A2A answers these questions with an HTTP-based protocol where:
- Each agent publishes an Agent Card — a JSON document describing its capabilities, the tasks it can handle, and how to call it
- Agents communicate via tasks — structured requests with defined states (submitted, working, completed, failed)
- Results are returned as artifacts — structured outputs that the receiving agent can parse
// An Agent Card — how an agent advertises itself
{
"name": "inventory-agent",
"description": "Checks product inventory and availability",
"url": "https://internal.company.com/agents/inventory",
"version": "1.0.0",
"capabilities": {
"streaming": true,
"pushNotifications": false
},
"skills": [
{
"id": "check_inventory",
"name": "Check Inventory",
"description": "Returns current stock levels for a given product ID",
"inputModes": ["text"],
"outputModes": ["text", "data"]
}
]
}
# Calling another agent via A2A
import httpx
async def check_inventory(product_id: str) -> dict:
async with httpx.AsyncClient() as client:
response = await client.post(
"https://internal.company.com/agents/inventory",
json={
"id": "task-001",
"message": {
"role": "user",
"parts": [{"text": f"Check inventory for product {product_id}"}]
}
}
)
return response.json()
The practical goal is an ecosystem where enterprise AI agents can be discovered, composed, and orchestrated — regardless of which model they use or which platform they’re deployed on.
MCP vs A2A: Not the Same Problem
These two protocols are often mentioned together but solve different things:
| MCP | A2A | |
|---|---|---|
| What connects | Model ↔ Tool | Agent ↔ Agent |
| Direction | Model calls tool | Agent delegates to agent |
| State | Stateless tool calls | Stateful task lifecycle |
| Discovery | Config file | Agent cards (URL-addressable) |
| Who built it | Anthropic | Google (+ 50 partners) |
| Adoption | Widespread (late 2024–2025) | Growing (2025–2026) |
They’re complementary. An agent built with MCP (to call tools) might also implement A2A (to receive tasks from other agents and delegate subtasks to specialized agents). The two protocols operate at different layers of the stack.
Why This Matters
The boring answer is that standards reduce integration work. The more interesting answer is that MCP and A2A are laying the foundation for a world where AI capabilities are composable — where you can snap together models, tools, and agents built by different teams the same way you snap together APIs.

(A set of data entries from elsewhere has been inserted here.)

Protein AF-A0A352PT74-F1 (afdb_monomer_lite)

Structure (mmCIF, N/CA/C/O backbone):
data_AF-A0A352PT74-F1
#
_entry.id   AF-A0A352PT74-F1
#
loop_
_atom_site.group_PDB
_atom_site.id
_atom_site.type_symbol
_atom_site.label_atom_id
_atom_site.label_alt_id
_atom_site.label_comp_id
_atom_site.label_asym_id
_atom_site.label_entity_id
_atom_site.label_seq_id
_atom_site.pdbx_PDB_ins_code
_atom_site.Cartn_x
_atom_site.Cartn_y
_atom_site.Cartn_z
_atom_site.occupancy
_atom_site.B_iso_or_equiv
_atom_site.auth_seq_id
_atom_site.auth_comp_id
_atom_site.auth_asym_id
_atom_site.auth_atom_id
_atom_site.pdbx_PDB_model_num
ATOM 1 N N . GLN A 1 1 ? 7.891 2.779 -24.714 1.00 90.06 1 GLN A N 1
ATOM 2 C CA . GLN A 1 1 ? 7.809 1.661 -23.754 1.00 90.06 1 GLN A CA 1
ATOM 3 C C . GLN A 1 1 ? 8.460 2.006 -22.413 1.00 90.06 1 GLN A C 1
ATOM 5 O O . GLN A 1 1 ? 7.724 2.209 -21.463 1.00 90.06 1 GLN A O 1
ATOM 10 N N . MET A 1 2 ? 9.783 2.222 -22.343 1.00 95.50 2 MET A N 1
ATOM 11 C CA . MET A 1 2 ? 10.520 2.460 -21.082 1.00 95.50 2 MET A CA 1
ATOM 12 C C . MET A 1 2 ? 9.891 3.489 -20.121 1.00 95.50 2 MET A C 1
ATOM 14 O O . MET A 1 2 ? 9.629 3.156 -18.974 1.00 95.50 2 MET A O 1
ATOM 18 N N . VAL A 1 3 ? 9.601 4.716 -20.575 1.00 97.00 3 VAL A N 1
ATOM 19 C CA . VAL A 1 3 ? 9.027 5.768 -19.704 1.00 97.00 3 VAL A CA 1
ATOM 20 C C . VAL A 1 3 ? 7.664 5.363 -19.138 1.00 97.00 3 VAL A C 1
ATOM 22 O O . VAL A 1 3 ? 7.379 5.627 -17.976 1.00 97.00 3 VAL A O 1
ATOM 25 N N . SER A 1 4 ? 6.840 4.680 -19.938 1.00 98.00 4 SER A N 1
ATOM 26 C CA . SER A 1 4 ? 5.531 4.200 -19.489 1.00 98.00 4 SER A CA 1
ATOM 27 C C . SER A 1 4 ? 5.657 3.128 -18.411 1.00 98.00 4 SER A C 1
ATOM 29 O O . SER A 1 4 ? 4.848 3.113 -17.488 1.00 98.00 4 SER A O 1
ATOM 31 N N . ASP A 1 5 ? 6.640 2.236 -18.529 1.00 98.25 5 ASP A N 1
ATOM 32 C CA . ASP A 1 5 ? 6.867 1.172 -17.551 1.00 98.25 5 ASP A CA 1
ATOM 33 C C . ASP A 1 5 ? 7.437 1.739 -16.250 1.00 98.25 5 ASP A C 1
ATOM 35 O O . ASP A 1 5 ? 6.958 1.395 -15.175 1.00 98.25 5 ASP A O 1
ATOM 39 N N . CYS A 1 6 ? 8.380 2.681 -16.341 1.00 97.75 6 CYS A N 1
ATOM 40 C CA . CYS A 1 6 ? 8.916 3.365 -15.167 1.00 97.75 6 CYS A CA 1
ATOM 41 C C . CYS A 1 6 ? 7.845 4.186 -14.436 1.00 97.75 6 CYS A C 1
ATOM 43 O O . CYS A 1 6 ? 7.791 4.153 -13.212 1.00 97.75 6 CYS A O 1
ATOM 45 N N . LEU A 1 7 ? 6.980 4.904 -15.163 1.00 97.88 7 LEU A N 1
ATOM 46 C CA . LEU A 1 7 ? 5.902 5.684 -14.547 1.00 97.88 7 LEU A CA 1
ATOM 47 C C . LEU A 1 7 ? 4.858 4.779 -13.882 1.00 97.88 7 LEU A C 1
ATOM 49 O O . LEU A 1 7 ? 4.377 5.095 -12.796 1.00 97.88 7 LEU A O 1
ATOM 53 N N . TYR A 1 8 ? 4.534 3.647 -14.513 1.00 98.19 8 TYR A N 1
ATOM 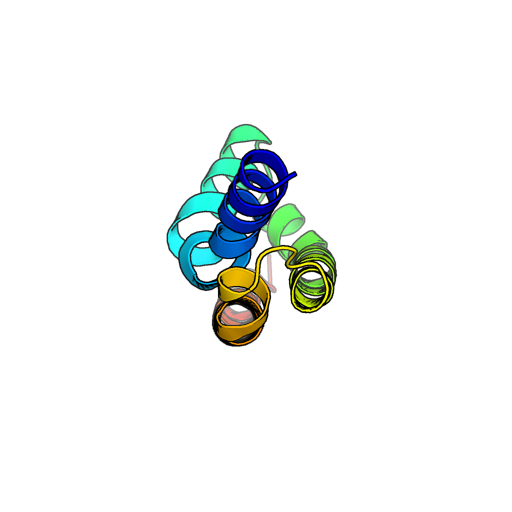54 C CA . TYR A 1 8 ? 3.655 2.644 -13.920 1.00 98.19 8 TYR A CA 1
ATOM 55 C C . TYR A 1 8 ? 4.251 2.084 -12.621 1.00 98.19 8 TYR A C 1
ATOM 57 O O . TYR A 1 8 ? 3.572 2.058 -11.599 1.00 98.19 8 TYR A O 1
ATOM 65 N N . ASP A 1 9 ? 5.526 1.692 -12.629 1.00 98.25 9 ASP A N 1
ATOM 66 C CA . ASP A 1 9 ? 6.188 1.136 -11.444 1.00 98.25 9 ASP A CA 1
ATOM 67 C C . ASP A 1 9 ? 6.334 2.174 -10.323 1.00 98.25 9 ASP A C 1
ATOM 69 O O . ASP A 1 9 ? 6.146 1.838 -9.156 1.00 98.25 9 ASP A O 1
ATOM 73 N N . ALA A 1 10 ? 6.589 3.444 -10.661 1.00 96.44 10 ALA A N 1
ATOM 74 C CA . ALA A 1 10 ? 6.637 4.548 -9.700 1.00 96.44 10 ALA A CA 1
ATOM 75 C C . ALA A 1 10 ? 5.313 4.726 -8.936 1.00 96.44 10 ALA A C 1
ATOM 77 O O . ALA A 1 10 ? 5.325 4.993 -7.735 1.00 96.44 10 ALA A O 1
ATOM 78 N N . ASP A 1 11 ? 4.166 4.535 -9.597 1.00 96.44 11 ASP A N 1
ATOM 79 C CA . ASP A 1 11 ? 2.867 4.459 -8.917 1.00 96.44 11 ASP A CA 1
ATOM 80 C C . ASP A 1 11 ? 2.789 3.244 -7.982 1.00 96.44 11 ASP A C 1
ATOM 82 O O . ASP A 1 11 ? 2.314 3.374 -6.855 1.00 96.44 11 ASP A O 1
ATOM 86 N N . LYS A 1 12 ? 3.286 2.079 -8.414 1.00 97.19 12 LYS A N 1
ATOM 87 C CA . LYS A 1 12 ? 3.208 0.826 -7.646 1.00 97.19 12 LYS A CA 1
ATOM 88 C C . LYS A 1 12 ? 4.087 0.802 -6.403 1.00 97.19 12 LYS A C 1
ATOM 90 O O . LYS A 1 12 ? 3.639 0.291 -5.380 1.00 97.19 12 LYS A O 1
ATOM 95 N N . PHE A 1 13 ? 5.266 1.416 -6.435 1.00 95.75 13 PHE A N 1
ATOM 96 C CA . PHE A 1 13 ? 6.142 1.492 -5.261 1.00 95.75 13 PHE A CA 1
ATOM 97 C C . PHE A 1 13 ? 5.489 2.191 -4.058 1.00 95.75 13 PHE A C 1
ATOM 99 O O . PHE A 1 13 ? 5.775 1.829 -2.918 1.00 95.75 13 PHE A O 1
ATOM 106 N N . ARG A 1 14 ? 4.551 3.122 -4.288 1.00 94.69 14 ARG A N 1
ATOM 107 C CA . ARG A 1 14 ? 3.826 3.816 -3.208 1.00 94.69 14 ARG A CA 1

Whether A2A achieves the same adoption as MCP remains to be seen. Google’s enterprise backing gives it credibility. Anthropic’s developer-first rollout of MCP gave it momentum. What both protocols share is the recognition that the proliferation of AI systems eventually requires a common language — and that whoever defines that language early shapes the architecture of what gets built next.